§ **Work request**: Drop the pictures and repeat the remaining data exactly.

§ **Records shown**:
■ ■ ■ ■
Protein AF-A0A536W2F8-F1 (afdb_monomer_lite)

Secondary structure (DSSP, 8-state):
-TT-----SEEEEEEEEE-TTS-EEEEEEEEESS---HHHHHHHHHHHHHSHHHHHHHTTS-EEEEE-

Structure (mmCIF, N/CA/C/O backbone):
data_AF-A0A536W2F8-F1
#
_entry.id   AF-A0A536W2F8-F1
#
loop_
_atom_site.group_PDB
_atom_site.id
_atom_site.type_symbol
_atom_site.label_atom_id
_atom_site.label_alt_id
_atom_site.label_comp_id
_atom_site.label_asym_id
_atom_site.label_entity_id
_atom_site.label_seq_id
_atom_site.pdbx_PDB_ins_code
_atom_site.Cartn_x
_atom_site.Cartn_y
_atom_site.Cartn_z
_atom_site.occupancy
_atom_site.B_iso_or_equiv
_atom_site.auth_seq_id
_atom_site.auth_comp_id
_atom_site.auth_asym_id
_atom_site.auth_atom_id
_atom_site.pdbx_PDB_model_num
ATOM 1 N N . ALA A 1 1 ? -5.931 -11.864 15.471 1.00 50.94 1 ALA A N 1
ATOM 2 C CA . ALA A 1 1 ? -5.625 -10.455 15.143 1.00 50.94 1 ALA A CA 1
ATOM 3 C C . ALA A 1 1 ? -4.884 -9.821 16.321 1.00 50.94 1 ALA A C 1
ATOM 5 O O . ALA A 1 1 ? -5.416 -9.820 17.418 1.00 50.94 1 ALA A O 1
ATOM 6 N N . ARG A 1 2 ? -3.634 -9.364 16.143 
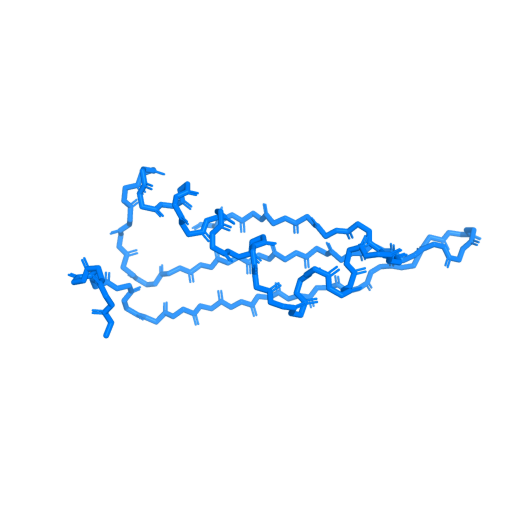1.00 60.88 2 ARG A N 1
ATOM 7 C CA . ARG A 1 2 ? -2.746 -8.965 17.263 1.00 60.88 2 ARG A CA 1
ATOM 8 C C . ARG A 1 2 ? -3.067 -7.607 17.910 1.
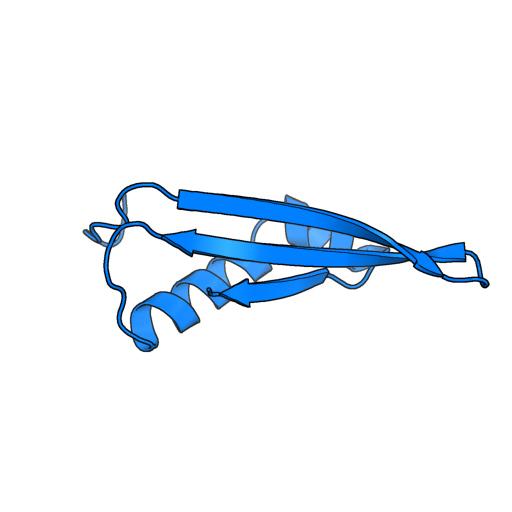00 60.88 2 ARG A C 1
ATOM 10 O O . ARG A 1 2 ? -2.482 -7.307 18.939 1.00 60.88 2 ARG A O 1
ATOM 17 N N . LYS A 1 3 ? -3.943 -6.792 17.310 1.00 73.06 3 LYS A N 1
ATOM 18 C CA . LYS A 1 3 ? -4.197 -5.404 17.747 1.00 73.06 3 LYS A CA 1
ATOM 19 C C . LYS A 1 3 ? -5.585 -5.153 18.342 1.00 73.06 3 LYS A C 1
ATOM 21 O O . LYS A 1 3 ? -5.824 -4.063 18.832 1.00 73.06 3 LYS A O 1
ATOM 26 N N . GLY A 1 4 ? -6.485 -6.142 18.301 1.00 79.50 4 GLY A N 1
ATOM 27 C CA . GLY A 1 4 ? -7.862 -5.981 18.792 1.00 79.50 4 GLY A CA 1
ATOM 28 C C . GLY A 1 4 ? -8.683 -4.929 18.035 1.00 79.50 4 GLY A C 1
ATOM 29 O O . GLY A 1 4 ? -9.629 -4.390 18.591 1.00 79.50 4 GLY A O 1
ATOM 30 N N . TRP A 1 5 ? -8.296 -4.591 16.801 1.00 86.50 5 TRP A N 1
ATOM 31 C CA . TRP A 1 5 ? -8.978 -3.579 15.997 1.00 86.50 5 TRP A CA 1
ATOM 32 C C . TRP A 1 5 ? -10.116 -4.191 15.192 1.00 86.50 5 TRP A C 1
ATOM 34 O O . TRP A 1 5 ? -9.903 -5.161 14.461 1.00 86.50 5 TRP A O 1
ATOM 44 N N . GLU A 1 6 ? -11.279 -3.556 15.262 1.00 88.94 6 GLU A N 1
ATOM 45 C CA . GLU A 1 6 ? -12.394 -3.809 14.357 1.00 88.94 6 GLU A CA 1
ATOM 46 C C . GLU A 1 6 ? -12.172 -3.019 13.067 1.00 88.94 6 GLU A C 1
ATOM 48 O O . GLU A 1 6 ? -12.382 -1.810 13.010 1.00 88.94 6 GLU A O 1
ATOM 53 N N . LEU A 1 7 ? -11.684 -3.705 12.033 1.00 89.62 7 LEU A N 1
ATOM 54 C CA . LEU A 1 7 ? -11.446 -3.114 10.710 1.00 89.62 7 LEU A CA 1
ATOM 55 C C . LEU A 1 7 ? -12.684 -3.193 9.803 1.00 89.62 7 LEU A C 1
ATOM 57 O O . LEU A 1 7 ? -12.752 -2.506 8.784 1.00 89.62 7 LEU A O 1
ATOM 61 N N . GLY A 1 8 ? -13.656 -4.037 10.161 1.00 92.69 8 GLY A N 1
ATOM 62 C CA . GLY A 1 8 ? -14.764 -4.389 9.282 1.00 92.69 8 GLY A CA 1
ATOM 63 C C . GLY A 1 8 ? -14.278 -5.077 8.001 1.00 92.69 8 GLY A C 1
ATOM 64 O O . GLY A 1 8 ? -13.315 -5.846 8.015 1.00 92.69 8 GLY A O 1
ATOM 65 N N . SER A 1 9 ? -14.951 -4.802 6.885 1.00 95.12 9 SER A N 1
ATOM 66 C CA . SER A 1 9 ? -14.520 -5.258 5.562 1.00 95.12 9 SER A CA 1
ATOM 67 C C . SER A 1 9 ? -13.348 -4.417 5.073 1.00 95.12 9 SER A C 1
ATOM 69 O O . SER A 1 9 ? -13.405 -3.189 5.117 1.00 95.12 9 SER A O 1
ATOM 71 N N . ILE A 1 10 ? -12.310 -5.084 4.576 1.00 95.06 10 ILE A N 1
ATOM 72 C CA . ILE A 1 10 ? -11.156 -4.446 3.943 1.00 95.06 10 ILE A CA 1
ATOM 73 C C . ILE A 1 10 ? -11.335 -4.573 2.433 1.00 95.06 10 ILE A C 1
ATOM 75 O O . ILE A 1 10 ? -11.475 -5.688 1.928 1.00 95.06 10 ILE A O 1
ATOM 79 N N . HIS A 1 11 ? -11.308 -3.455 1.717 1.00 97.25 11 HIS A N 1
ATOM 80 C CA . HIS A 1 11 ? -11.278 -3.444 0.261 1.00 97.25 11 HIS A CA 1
■ ■ ■ ■
§ **Your solution**:
Protein AF-A0A536W2F8-F1 (afdb_monomer_lite)

Secondary structure (DSSP, 8-state):
-TT-----SEEEEEEEEE-TTS-EEEEEEEEESS---HHHHHHHHHHHHHSHHHHHHHTTS-EEEEE-

Structure (mmCIF, N/CA/C/O backbone):
data_AF-A0A536W2F8-F1
#
_entry.id   AF-A0A536W2F8-F1
#
loop_
_atom_site.group_PDB
_atom_site.id
_atom_site.type_symbol
_atom_site.label_atom_id
_atom_site.label_alt_id
_atom_site.label_comp_id
_atom_site.label_asym_id
_atom_site.label_entity_id
_atom_site.label_seq_id
_atom_site.pdbx_PDB_ins_code
_atom_site.Cartn_x
_atom_site.Cartn_y
_atom_site.Cartn_z
_atom_site.occupancy
_atom_site.B_iso_or_equiv
_atom_site.auth_seq_id
_atom_site.auth_comp_id
_atom_site.auth_asym_id
_atom_site.auth_atom_id
_atom_site.pdbx_PDB_model_num
ATOM 1 N N . ALA A 1 1 ? -5.931 -11.864 15.471 1.00 50.94 1 ALA A N 1
ATOM 2 C CA . ALA A 1 1 ? -5.625 -10.455 15.143 1.00 50.94 1 ALA A CA 1
ATOM 3 C C . ALA A 1 1 ? -4.884 -9.821 16.321 1.00 50.94 1 ALA A C 1
ATOM 5 O O . ALA A 1 1 ? -5.416 -9.820 17.418 1.00 50.94 1 ALA A O 1
ATOM 6 N N . ARG A 1 2 ? -3.634 -9.364 16.143 
1.00 60.88 2 ARG A N 1
ATOM 7 C CA . ARG A 1 2 ? -2.746 -8.965 17.263 1.00 60.88 2 ARG A CA 1
ATOM 8 C C . ARG A 1 2 ? -3.067 -7.607 17.910 1.
00 60.88 2 ARG A C 1
ATOM 10 O O . ARG A 1 2 ? -2.482 -7.307 18.939 1.00 60.88 2 ARG A O 1
ATOM 17 N N . LYS A 1 3 ? -3.943 -6.792 17.310 1.00 73.06 3 LYS A N 1
ATOM 18 C CA . LYS A 1 3 ? -4.197 -5.404 17.747 1.00 73.06 3 LYS A CA 1
ATOM 19 C C . LYS A 1 3 ? -5.585 -5.153 18.342 1.00 73.06 3 LYS A C 1
ATOM 21 O O . LYS A 1 3 ? -5.824 -4.063 18.832 1.00 73.06 3 LYS A O 1
ATOM 26 N N . GLY A 1 4 ? -6.485 -6.142 18.301 1.00 79.50 4 GLY A N 1
ATOM 27 C CA . GLY A 1 4 ? -7.862 -5.981 18.792 1.00 79.50 4 GLY A CA 1
ATOM 28 C C . GLY A 1 4 ? -8.683 -4.929 18.035 1.00 79.50 4 GLY A C 1
ATOM 29 O O . GLY A 1 4 ? -9.629 -4.390 18.591 1.00 79.50 4 GLY A O 1
ATOM 30 N N . TRP A 1 5 ? -8.296 -4.591 16.801 1.00 86.50 5 TRP A N 1
ATOM 31 C CA . TRP A 1 5 ? -8.978 -3.579 15.997 1.00 86.50 5 TRP A CA 1
ATOM 32 C C . TRP A 1 5 ? -10.116 -4.191 15.192 1.00 86.50 5 TRP A C 1
ATOM 34 O O . TRP A 1 5 ? -9.903 -5.161 14.461 1.00 86.50 5 TRP A O 1
ATOM 44 N N . GLU A 1 6 ? -11.279 -3.556 15.262 1.00 88.94 6 GLU A N 1
ATOM 45 C CA . GLU A 1 6 ? -12.394 -3.809 14.357 1.00 88.94 6 GLU A CA 1
ATOM 46 C C . GLU A 1 6 ? -12.172 -3.019 13.067 1.00 88.94 6 GLU A C 1
ATOM 48 O O . GLU A 1 6 ? -12.382 -1.810 13.010 1.00 88.94 6 GLU A O 1
ATOM 53 N N . LEU A 1 7 ? -11.684 -3.705 12.033 1.00 89.62 7 LEU A N 1
ATOM 54 C CA . LEU A 1 7 ? -11.446 -3.114 10.710 1.00 89.62 7 LEU A CA 1
ATOM 55 C C . LEU A 1 7 ? -12.684 -3.193 9.803 1.00 89.62 7 LEU A C 1
ATOM 57 O O . LEU A 1 7 ? -12.752 -2.506 8.784 1.00 89.62 7 LEU A O 1
ATOM 61 N N . GLY A 1 8 ? -13.656 -4.037 10.161 1.00 92.69 8 GLY A N 1
ATOM 62 C CA . GLY A 1 8 ? -14.764 -4.389 9.282 1.00 92.69 8 GLY A CA 1
ATOM 63 C C . GLY A 1 8 ? -14.278 -5.077 8.001 1.00 92.69 8 GLY A C 1
ATOM 64 O O . GLY A 1 8 ? -13.315 -5.846 8.015 1.00 92.69 8 GLY A O 1
ATOM 65 N N . SER A 1 9 ? -14.951 -4.802 6.885 1.00 95.12 9 SER A N 1
ATOM 66 C CA . SER A 1 9 ? -14.520 -5.258 5.562 1.00 95.12 9 SER A CA 1
ATOM 67 C C . SER A 1 9 ? -13.348 -4.417 5.073 1.00 95.12 9 SER A C 1
ATOM 69 O O . SER A 1 9 ? -13.405 -3.189 5.117 1.00 95.12 9 SER A O 1
ATOM 71 N N . ILE A 1 10 ? -12.310 -5.084 4.576 1.00 95.06 10 ILE A N 1
ATOM 72 C CA . ILE A 1 10 ? -11.156 -4.446 3.943 1.00 95.06 10 ILE A CA 1
ATOM 73 C C . ILE A 1 10 ? -11.335 -4.573 2.433 1.00 95.06 10 ILE A C 1
ATOM 75 O O . ILE A 1 10 ? -11.475 -5.688 1.928 1.00 95.06 10 ILE A O 1
ATOM 79 N N . HIS A 1 11 ? -11.308 -3.455 1.717 1.00 97.25 11 HIS A N 1
ATOM 80 C CA . HIS A 1 11 ? -11.278 -3.444 0.261 1.00 97.25 11 HIS A CA 1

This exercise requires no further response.